**WHAT TO WORK ON:**
Copy each line of the data below in which the word "Protein" can be found.

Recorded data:
□ □ □ □

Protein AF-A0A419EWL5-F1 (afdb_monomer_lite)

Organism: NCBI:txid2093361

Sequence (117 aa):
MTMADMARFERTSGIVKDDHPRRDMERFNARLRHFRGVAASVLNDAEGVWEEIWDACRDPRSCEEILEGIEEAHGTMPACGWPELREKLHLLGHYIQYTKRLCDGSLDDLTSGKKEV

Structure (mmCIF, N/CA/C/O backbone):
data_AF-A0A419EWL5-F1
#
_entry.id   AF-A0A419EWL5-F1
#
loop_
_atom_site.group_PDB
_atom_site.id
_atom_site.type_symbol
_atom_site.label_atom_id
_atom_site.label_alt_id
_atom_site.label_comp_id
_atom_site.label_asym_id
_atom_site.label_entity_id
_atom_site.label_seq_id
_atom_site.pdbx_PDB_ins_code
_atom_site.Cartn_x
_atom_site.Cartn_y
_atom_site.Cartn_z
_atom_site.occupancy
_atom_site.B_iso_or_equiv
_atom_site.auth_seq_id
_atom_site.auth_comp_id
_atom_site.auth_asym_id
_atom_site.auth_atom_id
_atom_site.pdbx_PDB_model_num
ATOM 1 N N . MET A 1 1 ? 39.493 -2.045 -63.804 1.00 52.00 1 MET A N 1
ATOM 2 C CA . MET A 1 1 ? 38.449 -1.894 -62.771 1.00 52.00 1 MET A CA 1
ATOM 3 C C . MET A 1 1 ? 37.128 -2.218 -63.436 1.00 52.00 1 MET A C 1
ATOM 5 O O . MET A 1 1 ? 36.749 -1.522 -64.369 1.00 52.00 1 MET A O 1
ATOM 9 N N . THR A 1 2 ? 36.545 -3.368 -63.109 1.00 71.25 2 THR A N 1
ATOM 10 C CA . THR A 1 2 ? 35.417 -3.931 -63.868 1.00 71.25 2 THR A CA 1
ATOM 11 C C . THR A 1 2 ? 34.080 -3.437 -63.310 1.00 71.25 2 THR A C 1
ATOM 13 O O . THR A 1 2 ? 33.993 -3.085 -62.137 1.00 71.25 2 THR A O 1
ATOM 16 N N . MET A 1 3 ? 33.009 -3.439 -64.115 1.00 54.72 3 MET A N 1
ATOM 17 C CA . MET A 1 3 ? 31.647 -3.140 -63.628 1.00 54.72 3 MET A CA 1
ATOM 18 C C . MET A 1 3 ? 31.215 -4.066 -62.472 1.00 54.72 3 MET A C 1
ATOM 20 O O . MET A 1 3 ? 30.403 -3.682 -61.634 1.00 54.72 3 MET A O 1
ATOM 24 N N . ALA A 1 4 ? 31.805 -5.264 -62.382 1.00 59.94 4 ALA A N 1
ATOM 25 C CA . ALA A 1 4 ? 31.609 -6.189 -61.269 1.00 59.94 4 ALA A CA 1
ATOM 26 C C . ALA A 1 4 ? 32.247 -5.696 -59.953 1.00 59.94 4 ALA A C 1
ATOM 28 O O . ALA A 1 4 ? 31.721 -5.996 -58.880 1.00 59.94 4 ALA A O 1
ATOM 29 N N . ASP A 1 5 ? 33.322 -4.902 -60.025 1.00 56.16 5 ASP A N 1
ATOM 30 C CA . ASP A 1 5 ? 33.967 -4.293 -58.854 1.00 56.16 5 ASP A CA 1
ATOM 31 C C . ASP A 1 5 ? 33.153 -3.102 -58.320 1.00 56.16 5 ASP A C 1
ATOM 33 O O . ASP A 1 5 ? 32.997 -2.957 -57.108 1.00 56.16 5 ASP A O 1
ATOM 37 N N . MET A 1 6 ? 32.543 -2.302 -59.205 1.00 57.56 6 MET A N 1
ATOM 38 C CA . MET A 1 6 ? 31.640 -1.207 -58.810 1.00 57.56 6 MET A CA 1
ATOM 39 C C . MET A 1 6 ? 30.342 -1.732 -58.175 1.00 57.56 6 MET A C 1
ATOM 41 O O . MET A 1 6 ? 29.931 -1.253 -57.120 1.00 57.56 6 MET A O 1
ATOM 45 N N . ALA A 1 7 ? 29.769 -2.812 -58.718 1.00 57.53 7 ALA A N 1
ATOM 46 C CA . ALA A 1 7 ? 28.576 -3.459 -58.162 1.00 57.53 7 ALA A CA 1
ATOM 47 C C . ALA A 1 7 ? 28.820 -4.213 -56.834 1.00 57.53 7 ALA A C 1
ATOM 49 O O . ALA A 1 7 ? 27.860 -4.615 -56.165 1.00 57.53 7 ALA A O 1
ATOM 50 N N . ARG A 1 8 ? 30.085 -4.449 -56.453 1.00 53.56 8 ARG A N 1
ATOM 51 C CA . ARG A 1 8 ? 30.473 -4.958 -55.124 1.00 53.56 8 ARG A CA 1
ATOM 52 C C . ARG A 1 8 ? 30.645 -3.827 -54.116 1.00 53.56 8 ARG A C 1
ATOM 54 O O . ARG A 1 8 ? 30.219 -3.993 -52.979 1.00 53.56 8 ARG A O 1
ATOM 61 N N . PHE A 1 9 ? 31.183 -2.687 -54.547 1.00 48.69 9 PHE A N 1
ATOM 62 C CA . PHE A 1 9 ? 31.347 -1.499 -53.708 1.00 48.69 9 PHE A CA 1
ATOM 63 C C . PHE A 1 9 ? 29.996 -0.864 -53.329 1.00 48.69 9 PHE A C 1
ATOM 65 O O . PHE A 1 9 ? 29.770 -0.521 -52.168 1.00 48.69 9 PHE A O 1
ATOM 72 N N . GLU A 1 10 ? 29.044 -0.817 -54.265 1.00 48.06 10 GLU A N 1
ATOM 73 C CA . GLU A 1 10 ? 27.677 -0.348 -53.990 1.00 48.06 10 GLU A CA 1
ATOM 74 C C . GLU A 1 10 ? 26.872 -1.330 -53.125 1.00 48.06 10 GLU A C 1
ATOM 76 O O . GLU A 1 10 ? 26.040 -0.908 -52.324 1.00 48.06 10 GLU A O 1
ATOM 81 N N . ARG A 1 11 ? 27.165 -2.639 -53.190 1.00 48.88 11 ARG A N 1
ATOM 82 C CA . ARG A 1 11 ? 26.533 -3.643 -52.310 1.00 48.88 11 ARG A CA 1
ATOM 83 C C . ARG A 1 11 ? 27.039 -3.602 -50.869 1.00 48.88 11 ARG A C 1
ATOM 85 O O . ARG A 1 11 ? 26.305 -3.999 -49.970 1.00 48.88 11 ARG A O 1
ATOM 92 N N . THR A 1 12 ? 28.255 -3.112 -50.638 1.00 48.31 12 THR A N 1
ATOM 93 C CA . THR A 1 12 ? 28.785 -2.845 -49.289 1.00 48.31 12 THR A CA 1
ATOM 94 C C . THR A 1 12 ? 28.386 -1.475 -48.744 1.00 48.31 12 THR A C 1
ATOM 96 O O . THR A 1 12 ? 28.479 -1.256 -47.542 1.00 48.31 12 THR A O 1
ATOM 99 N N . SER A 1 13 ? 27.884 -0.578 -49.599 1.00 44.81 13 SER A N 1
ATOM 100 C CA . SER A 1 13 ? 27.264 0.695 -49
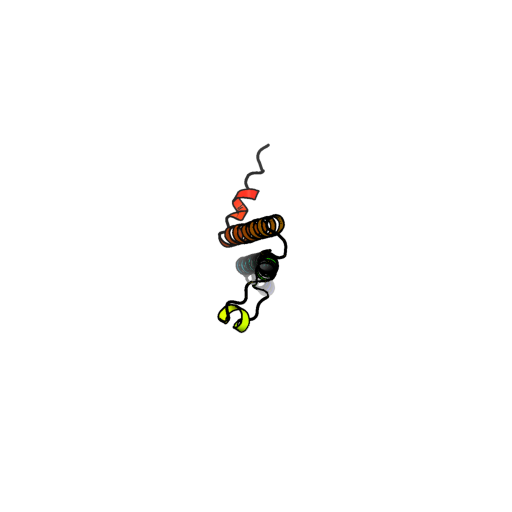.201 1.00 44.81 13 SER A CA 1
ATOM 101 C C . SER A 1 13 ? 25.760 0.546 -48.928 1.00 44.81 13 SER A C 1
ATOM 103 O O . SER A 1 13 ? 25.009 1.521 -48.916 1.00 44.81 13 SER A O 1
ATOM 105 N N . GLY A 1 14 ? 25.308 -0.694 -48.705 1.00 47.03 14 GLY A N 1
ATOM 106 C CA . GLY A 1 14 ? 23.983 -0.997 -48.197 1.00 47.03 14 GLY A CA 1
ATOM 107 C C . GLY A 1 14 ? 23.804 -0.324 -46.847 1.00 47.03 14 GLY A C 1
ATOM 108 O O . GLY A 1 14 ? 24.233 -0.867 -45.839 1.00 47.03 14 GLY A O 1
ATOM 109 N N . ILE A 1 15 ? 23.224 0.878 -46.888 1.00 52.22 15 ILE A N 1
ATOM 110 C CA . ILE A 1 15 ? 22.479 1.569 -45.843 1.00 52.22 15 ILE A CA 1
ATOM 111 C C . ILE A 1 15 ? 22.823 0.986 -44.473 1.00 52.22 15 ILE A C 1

□ □ □ □

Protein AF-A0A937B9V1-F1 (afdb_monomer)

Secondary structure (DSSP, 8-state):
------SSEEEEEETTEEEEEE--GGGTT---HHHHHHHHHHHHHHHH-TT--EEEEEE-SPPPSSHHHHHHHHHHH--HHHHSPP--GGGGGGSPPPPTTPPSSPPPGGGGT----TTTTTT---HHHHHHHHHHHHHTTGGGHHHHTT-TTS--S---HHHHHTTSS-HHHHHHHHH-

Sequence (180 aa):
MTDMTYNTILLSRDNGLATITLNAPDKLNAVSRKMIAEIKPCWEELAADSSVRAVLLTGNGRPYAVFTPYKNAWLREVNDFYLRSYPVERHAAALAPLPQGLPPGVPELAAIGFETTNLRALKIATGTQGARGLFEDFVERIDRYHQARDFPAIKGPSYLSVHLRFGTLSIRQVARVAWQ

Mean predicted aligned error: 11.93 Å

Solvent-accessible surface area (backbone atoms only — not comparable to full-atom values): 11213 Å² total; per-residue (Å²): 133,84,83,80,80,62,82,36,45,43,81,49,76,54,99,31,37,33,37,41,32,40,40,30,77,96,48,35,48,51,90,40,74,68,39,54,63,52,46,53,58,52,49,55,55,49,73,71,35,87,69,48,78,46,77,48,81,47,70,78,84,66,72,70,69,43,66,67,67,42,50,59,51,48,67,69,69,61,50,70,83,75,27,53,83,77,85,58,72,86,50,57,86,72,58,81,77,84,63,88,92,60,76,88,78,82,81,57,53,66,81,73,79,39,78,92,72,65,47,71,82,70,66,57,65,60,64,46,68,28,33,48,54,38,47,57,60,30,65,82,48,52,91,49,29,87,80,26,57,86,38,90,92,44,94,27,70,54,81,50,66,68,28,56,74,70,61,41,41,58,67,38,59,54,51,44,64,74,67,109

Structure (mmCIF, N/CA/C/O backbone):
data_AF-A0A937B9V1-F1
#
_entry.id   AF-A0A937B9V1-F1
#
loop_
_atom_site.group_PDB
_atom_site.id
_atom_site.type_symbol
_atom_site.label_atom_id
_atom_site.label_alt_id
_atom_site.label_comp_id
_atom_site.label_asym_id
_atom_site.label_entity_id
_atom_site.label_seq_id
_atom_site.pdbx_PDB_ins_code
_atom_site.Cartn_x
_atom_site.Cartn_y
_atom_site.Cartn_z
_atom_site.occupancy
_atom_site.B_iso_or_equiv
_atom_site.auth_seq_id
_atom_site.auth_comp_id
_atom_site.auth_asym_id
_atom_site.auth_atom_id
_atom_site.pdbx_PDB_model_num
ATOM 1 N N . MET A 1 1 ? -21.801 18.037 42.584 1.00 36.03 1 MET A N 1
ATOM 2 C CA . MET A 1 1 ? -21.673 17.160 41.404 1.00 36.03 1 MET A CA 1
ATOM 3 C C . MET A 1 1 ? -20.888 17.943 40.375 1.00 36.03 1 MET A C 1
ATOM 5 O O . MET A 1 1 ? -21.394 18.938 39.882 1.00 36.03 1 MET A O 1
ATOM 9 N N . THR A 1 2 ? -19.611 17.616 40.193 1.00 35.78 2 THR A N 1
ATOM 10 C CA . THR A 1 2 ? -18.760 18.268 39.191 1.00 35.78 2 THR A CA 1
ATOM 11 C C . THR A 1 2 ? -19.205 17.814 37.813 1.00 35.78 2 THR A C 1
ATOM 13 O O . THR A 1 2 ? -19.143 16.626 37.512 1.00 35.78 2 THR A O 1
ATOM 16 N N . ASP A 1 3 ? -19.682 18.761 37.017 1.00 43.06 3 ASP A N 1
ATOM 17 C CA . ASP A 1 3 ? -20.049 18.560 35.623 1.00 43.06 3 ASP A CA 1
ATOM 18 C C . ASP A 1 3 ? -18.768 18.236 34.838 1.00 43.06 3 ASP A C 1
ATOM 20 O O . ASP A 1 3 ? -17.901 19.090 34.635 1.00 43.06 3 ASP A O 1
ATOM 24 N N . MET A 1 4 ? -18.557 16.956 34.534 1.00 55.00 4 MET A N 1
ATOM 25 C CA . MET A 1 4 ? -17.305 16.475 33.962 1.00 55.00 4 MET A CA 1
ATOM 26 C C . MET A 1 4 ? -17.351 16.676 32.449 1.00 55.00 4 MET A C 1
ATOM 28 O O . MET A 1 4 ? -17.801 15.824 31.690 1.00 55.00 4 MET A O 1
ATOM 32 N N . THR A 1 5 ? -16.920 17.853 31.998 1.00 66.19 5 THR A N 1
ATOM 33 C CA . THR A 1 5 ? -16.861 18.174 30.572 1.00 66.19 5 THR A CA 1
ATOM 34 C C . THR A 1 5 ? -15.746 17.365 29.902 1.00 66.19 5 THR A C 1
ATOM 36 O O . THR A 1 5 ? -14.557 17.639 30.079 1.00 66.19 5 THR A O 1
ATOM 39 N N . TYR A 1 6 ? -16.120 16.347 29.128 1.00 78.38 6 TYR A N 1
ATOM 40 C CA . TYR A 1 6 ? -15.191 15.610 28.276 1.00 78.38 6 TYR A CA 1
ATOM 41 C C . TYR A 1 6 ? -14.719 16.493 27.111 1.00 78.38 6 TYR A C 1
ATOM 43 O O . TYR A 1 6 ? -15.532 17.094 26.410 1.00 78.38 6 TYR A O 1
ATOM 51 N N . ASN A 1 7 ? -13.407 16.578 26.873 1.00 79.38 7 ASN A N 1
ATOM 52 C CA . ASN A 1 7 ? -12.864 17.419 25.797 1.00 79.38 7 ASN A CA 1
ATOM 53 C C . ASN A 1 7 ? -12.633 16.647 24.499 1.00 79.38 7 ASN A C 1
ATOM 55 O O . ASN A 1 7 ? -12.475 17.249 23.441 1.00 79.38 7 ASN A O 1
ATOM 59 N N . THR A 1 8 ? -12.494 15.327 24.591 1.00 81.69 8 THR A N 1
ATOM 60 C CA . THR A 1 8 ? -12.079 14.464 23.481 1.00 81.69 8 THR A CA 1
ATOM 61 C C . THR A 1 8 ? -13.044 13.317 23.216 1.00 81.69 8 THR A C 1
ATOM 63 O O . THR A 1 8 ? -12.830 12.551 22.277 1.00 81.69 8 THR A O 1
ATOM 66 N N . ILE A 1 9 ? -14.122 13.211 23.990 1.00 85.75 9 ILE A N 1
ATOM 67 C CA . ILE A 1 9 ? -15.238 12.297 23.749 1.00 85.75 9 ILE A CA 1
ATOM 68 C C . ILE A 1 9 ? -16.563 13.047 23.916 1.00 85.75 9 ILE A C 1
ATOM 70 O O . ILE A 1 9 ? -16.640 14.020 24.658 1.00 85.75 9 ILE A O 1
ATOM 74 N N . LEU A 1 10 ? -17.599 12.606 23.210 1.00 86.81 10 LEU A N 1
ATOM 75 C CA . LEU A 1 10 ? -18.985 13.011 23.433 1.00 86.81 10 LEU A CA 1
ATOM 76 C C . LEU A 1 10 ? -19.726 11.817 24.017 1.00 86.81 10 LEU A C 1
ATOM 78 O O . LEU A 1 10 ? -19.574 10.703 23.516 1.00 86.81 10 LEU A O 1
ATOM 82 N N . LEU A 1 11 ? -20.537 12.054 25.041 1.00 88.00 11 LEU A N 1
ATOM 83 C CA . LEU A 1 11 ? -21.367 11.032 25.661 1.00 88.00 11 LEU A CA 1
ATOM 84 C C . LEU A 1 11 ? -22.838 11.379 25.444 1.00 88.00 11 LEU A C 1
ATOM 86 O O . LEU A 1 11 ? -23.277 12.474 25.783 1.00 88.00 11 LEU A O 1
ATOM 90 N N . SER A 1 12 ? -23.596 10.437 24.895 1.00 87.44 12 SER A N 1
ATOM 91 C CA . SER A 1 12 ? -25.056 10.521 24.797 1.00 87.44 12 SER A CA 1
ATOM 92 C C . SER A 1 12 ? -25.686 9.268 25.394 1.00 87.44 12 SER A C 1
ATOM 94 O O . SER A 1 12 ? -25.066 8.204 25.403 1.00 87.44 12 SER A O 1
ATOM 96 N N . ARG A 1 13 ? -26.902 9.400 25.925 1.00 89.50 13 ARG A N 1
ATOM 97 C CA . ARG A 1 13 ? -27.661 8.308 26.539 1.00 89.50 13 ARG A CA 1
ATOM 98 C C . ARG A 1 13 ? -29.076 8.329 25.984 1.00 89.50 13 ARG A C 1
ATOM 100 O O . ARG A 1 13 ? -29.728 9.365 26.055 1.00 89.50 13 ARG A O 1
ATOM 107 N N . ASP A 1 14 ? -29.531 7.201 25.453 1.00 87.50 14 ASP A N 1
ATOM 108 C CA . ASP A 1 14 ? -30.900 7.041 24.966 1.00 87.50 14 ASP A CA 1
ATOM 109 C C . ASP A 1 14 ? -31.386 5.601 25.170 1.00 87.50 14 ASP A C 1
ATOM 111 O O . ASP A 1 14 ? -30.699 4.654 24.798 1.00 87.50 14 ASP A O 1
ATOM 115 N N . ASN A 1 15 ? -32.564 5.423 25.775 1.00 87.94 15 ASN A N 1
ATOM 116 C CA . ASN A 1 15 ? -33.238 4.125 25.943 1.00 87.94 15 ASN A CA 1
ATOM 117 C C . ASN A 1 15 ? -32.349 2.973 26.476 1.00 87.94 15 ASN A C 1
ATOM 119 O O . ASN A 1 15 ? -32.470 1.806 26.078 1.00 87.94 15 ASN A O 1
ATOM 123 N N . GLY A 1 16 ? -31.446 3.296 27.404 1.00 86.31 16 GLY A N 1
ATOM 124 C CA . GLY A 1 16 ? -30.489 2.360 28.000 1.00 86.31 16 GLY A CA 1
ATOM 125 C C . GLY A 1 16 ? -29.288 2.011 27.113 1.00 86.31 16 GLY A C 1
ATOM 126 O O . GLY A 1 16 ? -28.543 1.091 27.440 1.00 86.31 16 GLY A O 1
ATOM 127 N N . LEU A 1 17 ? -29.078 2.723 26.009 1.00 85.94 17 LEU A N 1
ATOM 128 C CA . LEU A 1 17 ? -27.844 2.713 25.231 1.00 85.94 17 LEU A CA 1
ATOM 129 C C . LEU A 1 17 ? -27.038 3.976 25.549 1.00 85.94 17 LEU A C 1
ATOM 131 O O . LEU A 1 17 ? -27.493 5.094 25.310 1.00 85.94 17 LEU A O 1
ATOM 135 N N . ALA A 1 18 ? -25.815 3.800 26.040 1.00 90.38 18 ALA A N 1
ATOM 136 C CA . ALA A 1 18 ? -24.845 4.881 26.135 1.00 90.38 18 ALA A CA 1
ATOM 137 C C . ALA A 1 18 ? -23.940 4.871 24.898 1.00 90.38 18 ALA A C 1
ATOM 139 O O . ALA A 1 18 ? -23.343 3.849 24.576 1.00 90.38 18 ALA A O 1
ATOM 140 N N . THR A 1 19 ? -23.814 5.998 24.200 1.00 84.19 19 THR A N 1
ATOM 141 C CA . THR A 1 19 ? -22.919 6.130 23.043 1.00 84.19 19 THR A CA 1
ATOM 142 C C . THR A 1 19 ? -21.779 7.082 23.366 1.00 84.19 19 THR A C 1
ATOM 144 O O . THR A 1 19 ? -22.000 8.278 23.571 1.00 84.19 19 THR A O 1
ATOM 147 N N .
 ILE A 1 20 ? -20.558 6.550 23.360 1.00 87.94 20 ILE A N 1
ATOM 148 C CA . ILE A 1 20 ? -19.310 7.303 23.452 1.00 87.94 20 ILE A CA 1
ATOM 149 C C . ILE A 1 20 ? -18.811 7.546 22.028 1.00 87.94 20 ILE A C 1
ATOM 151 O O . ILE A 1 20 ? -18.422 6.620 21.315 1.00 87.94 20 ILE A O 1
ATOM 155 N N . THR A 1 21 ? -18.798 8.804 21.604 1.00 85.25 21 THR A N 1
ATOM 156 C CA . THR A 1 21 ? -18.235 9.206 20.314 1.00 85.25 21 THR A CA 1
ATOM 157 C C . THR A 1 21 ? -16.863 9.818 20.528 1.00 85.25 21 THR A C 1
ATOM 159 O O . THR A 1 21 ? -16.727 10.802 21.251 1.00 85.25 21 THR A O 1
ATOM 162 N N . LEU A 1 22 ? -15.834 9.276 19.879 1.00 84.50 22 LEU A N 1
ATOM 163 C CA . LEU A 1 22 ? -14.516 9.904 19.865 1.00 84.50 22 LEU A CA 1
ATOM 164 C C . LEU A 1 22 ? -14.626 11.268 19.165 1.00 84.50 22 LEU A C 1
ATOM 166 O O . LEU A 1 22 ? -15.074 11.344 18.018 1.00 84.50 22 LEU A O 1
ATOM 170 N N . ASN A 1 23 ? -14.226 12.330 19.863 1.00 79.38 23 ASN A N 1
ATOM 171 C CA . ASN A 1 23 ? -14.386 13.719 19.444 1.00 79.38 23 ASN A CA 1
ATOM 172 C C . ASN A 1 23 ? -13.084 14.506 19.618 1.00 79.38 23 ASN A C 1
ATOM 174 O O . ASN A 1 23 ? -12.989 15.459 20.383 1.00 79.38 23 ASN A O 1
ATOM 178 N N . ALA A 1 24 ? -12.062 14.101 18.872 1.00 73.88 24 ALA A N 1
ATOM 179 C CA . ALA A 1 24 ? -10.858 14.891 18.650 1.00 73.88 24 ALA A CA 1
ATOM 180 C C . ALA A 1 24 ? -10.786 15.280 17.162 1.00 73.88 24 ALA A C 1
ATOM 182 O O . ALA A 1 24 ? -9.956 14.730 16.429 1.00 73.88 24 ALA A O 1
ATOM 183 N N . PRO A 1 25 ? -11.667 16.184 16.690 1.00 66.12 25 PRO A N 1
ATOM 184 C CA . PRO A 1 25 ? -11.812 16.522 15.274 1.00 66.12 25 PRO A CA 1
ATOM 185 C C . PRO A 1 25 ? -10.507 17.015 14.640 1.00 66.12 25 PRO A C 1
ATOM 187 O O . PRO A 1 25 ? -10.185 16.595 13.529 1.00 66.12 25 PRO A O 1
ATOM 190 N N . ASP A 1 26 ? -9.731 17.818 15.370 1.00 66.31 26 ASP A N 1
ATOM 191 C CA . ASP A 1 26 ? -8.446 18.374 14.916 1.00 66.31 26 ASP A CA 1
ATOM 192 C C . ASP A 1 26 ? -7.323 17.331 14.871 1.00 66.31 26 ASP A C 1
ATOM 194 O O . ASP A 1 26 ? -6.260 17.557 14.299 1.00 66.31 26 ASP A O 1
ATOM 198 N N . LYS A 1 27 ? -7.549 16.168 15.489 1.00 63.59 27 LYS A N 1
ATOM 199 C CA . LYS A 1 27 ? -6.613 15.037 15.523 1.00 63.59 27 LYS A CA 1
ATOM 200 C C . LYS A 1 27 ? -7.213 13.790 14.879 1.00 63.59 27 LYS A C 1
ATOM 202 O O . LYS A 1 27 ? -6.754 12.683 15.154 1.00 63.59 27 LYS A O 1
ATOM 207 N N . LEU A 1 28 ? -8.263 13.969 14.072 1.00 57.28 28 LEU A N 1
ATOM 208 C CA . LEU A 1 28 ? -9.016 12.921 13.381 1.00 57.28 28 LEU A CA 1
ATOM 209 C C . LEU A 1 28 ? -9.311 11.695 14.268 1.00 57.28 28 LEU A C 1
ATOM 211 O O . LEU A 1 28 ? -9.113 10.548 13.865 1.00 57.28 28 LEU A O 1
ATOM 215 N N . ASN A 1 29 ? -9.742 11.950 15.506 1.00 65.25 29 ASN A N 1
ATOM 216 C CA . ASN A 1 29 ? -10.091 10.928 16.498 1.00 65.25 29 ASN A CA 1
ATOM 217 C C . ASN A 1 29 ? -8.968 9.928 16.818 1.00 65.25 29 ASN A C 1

□ □ □ □

**ANSWER TO THIS EXERCISE:**
Protein AF-A0A419EWL5-F1 (afdb_monomer_lite)
Protein AF-A0A937B9V1-F1 (afdb_monomer)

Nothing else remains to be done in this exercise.